• _EXERCISE PROMPT_
Print exactly the lines below between the line holding "ATOM 66 C C" and the line holding "ATOM 82 C CA", inclusive, and nothing more.

• _DATA LISTING_

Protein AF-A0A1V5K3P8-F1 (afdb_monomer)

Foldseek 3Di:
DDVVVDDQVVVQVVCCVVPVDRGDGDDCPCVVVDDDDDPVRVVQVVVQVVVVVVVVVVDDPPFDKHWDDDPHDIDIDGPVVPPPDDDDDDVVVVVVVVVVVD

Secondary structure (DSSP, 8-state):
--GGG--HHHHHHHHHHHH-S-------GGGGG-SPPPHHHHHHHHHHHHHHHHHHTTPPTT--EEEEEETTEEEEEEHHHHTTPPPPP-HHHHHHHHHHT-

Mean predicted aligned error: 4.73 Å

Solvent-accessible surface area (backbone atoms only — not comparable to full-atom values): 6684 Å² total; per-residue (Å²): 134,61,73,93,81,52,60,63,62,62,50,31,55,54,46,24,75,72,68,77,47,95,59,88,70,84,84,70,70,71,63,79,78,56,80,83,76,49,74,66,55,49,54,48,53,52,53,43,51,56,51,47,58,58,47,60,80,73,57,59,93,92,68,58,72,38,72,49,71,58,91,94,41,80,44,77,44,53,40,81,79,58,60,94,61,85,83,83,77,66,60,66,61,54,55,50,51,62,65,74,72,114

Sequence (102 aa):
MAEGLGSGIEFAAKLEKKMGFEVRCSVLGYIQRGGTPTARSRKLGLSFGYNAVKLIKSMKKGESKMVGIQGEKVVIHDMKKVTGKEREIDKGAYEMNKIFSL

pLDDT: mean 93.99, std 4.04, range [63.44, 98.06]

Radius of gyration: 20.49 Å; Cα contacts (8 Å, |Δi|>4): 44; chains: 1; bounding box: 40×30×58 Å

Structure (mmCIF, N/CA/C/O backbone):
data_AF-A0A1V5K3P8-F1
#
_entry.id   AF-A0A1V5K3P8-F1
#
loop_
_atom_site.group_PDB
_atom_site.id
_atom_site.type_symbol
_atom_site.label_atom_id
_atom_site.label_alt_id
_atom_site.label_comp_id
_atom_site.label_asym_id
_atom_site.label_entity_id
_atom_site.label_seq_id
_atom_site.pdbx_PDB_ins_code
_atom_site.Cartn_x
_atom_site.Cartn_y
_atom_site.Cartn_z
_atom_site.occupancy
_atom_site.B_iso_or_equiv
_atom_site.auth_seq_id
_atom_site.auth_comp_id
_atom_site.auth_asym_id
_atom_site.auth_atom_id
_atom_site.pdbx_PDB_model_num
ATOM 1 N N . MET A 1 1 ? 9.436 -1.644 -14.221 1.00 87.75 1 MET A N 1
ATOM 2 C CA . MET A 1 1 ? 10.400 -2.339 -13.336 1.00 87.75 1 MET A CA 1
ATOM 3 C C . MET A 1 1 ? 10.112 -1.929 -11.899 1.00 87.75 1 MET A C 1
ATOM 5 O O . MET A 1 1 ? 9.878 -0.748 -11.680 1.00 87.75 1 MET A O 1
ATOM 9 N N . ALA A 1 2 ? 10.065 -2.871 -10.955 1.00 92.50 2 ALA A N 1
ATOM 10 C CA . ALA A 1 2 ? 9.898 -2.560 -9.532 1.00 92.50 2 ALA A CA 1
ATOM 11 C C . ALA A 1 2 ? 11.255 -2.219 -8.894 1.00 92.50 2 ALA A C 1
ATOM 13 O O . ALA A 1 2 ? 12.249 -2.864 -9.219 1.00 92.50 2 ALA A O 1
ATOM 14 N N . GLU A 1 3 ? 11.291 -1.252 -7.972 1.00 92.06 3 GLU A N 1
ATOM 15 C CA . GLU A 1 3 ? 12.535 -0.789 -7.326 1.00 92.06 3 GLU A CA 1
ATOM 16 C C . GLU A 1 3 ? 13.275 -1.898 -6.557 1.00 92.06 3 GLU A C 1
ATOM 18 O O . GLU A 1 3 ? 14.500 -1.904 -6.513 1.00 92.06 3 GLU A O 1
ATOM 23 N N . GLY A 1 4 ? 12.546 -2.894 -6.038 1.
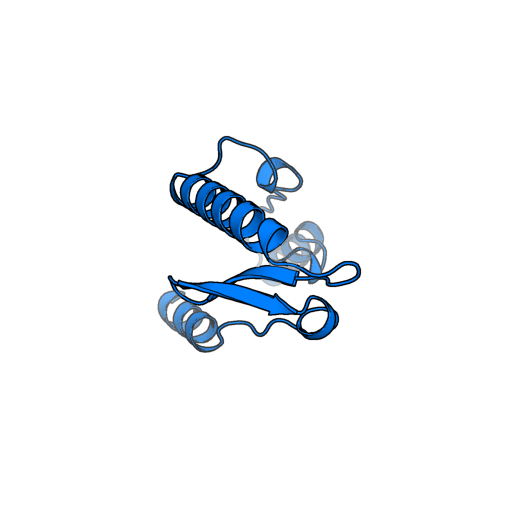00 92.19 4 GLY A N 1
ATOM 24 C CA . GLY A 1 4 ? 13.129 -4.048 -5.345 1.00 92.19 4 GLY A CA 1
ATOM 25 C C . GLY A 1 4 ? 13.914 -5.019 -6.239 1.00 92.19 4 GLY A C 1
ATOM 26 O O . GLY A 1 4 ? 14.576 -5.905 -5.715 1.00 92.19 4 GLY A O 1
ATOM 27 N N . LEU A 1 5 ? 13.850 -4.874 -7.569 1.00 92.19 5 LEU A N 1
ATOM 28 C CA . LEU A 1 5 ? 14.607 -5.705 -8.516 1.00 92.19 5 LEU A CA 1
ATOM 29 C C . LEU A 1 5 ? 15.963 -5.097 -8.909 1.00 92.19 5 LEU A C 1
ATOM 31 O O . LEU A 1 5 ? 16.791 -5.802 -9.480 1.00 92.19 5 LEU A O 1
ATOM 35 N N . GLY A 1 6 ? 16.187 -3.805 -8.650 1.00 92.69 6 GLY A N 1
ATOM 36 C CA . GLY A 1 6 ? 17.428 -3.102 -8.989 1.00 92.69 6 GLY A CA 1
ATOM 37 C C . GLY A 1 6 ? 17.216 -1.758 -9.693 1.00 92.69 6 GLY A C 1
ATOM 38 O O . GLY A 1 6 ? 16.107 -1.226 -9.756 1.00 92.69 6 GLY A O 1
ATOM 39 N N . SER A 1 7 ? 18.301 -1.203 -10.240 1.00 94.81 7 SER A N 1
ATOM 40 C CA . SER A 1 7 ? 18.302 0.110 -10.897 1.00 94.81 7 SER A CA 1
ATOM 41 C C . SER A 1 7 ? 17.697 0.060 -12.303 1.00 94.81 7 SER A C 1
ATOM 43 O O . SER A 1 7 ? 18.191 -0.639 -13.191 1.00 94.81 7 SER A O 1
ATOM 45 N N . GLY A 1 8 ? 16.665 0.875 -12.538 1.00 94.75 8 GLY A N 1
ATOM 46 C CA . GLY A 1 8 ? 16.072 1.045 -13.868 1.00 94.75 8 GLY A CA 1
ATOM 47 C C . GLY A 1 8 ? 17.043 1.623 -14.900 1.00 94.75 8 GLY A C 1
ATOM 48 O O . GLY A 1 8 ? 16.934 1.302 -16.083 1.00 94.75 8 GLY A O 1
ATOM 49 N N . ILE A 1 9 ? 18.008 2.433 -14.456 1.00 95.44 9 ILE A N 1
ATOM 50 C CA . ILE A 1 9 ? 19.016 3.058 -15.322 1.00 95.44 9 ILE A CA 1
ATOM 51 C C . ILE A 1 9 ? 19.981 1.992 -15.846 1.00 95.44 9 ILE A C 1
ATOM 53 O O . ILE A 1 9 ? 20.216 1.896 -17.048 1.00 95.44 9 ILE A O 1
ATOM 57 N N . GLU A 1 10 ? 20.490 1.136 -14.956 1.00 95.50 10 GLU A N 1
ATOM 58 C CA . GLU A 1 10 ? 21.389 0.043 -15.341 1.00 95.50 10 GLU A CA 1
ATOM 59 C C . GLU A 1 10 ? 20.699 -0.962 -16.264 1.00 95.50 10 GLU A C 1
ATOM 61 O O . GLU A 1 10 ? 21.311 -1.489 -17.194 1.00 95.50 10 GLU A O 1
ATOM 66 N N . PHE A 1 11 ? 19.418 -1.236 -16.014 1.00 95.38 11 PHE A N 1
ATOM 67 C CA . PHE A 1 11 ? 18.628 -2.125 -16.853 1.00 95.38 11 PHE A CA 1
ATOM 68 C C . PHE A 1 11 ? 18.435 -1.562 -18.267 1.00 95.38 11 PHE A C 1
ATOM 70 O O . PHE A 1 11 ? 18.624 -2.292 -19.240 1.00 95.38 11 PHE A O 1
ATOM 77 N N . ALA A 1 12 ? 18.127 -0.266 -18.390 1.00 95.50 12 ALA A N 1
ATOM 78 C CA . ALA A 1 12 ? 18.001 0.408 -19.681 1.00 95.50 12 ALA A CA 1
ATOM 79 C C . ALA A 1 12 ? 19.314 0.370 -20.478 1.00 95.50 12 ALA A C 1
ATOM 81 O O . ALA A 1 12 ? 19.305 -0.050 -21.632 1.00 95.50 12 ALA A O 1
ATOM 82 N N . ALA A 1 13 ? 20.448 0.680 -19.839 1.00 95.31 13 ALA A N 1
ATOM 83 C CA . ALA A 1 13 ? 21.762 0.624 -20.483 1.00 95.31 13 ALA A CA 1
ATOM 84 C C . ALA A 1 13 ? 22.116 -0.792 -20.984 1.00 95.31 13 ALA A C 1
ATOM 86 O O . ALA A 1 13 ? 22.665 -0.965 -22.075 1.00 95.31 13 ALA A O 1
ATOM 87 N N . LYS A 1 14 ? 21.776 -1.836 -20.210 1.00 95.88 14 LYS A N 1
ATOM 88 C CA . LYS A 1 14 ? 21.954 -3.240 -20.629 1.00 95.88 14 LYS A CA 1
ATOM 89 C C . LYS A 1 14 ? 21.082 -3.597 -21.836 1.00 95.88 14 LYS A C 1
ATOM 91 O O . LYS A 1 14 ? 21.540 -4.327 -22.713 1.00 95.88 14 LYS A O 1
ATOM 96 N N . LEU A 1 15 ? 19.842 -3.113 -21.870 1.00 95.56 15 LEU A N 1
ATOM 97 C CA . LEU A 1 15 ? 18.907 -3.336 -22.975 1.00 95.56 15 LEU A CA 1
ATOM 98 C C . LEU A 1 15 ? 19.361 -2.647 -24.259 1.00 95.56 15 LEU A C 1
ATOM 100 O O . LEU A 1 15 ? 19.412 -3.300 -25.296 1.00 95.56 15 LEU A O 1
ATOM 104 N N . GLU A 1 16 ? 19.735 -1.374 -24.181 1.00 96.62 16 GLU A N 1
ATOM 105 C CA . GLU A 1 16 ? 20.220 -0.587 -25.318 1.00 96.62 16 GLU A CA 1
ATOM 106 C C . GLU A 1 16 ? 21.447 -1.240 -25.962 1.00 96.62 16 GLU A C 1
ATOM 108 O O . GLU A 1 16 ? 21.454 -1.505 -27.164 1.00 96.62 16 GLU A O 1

* * *

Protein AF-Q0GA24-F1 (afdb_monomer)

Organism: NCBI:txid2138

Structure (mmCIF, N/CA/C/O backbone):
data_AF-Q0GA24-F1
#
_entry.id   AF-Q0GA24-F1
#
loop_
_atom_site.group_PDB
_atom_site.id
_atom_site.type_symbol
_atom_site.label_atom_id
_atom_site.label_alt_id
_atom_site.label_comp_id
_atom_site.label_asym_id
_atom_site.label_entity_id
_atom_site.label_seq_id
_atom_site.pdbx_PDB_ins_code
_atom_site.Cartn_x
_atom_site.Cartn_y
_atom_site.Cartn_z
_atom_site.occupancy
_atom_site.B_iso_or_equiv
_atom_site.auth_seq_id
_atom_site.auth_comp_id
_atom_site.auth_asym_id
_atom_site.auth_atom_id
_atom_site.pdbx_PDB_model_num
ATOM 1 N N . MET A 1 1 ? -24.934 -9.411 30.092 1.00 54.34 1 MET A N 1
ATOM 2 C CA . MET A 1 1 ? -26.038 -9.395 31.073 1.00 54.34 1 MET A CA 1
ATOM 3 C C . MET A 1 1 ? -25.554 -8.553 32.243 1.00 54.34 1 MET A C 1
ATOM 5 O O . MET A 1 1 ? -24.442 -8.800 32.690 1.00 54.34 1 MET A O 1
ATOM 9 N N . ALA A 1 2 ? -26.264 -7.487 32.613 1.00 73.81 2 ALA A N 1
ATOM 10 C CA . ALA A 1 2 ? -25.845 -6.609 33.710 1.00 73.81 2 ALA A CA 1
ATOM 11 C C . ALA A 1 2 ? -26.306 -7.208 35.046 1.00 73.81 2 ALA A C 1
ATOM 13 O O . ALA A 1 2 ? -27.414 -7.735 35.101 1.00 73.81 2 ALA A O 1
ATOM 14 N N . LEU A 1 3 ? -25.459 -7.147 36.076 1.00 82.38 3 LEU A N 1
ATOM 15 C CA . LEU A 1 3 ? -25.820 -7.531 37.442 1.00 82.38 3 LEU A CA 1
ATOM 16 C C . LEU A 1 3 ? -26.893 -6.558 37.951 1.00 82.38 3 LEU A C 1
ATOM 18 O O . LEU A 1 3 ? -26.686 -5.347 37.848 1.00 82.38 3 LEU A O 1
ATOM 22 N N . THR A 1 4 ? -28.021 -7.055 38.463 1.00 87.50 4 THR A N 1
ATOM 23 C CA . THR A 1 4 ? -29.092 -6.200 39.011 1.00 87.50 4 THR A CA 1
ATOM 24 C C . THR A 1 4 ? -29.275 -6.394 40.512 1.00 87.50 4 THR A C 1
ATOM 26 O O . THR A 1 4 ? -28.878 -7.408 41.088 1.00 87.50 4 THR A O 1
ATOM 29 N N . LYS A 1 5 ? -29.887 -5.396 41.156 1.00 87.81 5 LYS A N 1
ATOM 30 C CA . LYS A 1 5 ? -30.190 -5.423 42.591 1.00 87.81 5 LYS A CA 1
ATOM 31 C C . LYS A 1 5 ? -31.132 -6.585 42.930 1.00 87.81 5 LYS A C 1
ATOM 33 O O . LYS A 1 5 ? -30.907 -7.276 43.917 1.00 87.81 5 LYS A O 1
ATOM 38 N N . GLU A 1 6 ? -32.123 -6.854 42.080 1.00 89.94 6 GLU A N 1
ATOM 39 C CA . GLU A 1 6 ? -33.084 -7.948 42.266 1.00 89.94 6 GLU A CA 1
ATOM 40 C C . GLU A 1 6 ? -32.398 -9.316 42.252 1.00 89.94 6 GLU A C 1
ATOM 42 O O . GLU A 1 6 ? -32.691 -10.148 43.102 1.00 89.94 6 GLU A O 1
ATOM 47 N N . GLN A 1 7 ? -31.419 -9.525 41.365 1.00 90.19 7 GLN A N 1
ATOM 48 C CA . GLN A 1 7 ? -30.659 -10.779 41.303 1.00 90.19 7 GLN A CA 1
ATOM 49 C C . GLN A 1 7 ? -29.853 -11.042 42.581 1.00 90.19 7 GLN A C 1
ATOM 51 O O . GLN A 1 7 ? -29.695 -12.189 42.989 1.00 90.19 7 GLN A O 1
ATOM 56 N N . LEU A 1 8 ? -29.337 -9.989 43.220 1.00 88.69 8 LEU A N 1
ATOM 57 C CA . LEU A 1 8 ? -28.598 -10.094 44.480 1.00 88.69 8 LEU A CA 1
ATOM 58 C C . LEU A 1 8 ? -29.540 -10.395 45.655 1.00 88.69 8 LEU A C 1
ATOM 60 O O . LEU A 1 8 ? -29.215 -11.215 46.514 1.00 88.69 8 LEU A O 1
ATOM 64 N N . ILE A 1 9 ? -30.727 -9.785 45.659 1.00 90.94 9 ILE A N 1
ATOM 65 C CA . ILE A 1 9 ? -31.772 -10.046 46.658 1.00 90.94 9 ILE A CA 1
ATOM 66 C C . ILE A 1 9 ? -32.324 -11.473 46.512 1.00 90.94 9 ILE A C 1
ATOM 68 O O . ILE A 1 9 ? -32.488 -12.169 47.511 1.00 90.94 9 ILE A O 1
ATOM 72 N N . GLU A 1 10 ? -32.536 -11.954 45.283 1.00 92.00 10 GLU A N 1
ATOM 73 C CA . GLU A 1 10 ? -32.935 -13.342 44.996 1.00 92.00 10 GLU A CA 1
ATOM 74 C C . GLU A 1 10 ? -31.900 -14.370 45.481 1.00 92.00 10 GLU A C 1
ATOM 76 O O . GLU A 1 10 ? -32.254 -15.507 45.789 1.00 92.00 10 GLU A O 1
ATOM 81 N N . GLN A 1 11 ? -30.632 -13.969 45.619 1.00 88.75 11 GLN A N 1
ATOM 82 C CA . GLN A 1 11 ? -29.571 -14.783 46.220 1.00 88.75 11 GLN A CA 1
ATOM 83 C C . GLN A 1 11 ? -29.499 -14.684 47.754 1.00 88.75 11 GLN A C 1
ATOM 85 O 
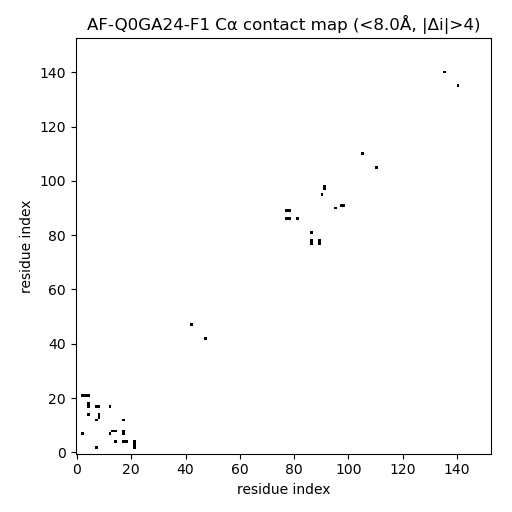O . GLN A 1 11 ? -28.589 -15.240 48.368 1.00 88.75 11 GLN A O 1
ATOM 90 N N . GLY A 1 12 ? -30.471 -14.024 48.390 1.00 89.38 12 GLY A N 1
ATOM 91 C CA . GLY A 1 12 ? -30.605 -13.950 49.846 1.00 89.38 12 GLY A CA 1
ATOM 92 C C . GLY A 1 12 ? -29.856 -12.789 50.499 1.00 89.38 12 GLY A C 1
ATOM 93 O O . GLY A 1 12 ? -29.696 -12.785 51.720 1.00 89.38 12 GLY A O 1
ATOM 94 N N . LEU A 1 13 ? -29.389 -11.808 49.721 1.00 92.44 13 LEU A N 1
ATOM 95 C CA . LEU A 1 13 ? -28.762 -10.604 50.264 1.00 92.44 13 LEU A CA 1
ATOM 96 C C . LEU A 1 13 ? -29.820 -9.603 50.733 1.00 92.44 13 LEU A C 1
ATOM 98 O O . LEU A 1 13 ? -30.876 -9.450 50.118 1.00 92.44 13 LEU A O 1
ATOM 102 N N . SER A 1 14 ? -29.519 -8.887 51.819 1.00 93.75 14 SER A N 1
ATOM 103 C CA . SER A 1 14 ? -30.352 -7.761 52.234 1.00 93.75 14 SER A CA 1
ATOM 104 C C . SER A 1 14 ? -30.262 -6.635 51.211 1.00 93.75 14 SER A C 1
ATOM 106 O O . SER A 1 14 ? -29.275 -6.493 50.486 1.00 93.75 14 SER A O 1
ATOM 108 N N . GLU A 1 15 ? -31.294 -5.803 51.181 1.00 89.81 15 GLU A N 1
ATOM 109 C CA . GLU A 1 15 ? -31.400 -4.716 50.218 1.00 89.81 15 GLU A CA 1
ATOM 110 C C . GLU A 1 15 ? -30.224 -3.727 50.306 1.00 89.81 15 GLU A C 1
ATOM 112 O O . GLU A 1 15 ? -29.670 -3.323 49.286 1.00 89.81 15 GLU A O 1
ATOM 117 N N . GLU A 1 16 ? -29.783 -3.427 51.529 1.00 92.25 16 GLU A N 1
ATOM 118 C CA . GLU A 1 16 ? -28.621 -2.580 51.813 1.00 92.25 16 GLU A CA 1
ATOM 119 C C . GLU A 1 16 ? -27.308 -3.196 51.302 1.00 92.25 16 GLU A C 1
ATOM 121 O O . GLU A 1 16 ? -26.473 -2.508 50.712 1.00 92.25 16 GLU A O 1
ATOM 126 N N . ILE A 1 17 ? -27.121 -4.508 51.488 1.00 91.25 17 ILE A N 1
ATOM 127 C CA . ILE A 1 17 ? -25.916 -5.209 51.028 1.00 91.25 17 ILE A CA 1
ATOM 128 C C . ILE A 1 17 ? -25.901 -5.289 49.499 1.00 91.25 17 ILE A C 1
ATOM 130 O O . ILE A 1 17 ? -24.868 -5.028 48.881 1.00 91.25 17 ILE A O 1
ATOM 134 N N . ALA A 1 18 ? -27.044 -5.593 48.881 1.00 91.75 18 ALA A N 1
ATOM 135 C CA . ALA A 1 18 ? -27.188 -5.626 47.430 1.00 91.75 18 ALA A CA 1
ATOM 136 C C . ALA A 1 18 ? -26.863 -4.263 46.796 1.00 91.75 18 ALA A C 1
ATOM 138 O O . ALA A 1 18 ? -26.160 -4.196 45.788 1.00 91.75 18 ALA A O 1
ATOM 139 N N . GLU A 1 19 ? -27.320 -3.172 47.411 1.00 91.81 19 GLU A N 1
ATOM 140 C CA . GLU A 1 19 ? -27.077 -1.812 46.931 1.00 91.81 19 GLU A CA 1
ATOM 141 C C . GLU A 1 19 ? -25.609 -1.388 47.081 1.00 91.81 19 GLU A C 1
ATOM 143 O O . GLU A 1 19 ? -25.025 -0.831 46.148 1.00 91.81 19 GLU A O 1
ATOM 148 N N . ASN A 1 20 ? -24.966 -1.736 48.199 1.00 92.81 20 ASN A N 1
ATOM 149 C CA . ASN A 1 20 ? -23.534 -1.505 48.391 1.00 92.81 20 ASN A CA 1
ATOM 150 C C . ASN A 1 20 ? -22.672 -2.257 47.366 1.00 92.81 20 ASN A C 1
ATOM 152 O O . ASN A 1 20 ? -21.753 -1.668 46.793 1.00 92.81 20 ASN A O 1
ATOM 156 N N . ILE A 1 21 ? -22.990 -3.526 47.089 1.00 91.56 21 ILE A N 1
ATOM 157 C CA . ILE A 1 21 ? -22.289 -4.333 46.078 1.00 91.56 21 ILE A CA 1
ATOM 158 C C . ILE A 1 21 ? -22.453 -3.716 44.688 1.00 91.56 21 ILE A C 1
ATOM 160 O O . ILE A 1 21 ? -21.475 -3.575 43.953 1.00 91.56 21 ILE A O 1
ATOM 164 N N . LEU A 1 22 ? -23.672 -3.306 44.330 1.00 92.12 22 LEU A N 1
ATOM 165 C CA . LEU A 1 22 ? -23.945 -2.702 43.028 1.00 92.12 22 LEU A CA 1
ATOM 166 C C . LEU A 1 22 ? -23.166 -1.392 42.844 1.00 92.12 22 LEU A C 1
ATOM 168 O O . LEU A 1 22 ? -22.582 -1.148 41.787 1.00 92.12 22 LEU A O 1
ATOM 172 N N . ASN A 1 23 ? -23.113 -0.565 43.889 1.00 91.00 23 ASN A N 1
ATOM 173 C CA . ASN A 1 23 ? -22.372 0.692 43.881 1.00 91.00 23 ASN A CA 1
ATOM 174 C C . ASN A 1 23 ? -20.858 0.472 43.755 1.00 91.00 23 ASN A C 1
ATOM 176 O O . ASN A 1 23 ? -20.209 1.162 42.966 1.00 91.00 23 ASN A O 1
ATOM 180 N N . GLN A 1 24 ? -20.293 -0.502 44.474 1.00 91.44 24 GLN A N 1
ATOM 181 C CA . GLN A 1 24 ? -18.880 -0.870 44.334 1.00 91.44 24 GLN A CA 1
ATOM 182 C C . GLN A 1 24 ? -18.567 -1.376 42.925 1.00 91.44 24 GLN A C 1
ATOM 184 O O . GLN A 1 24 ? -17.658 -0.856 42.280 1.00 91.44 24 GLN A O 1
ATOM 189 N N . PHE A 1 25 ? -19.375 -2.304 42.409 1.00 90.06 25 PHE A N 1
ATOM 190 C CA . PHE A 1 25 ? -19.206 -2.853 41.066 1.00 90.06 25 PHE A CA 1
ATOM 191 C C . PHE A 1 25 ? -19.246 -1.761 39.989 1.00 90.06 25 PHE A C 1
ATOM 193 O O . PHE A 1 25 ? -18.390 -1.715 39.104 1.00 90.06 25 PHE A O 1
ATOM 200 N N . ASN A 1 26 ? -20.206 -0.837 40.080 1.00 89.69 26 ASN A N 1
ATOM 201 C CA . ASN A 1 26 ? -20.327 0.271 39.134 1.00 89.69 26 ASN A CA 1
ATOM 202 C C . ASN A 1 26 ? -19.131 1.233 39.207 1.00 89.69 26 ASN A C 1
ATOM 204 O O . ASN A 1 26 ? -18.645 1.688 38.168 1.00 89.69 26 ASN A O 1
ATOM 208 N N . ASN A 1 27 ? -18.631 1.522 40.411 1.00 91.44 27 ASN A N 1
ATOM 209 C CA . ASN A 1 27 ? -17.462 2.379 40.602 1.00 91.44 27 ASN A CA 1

• _SOLVED EXERCISE_
ATOM 66 C C . ILE A 1 9 ? -32.324 -11.473 46.512 1.00 90.94 9 ILE A C 1
ATOM 68 O O . ILE A 1 9 ? -32.488 -12.169 47.511 1.00 90.94 9 ILE A O 1
ATOM 72 N N . GLU A 1 10 ? -32.536 -11.954 45.283 1.00 92.00 10 GLU A N 1
ATOM 73 C CA . GLU A 1 10 ? -32.935 -13.342 44.996 1.00 92.00 10 GLU A CA 1
ATOM 74 C C . GLU A 1 10 ? -31.900 -14.370 45.481 1.00 92.00 10 GLU A C 1
ATOM 76 O O . GLU A 1 10 ? -32.254 -15.507 45.789 1.00 92.00 10 GLU A O 1
ATOM 81 N N . GLN A 1 11 ? -30.632 -13.969 45.619 1.00 88.75 11 GLN A N 1
ATOM 82 C CA . GLN A 1 11 ? -29.571 -14.783 46.220 1.00 88.75 11 GLN A CA 1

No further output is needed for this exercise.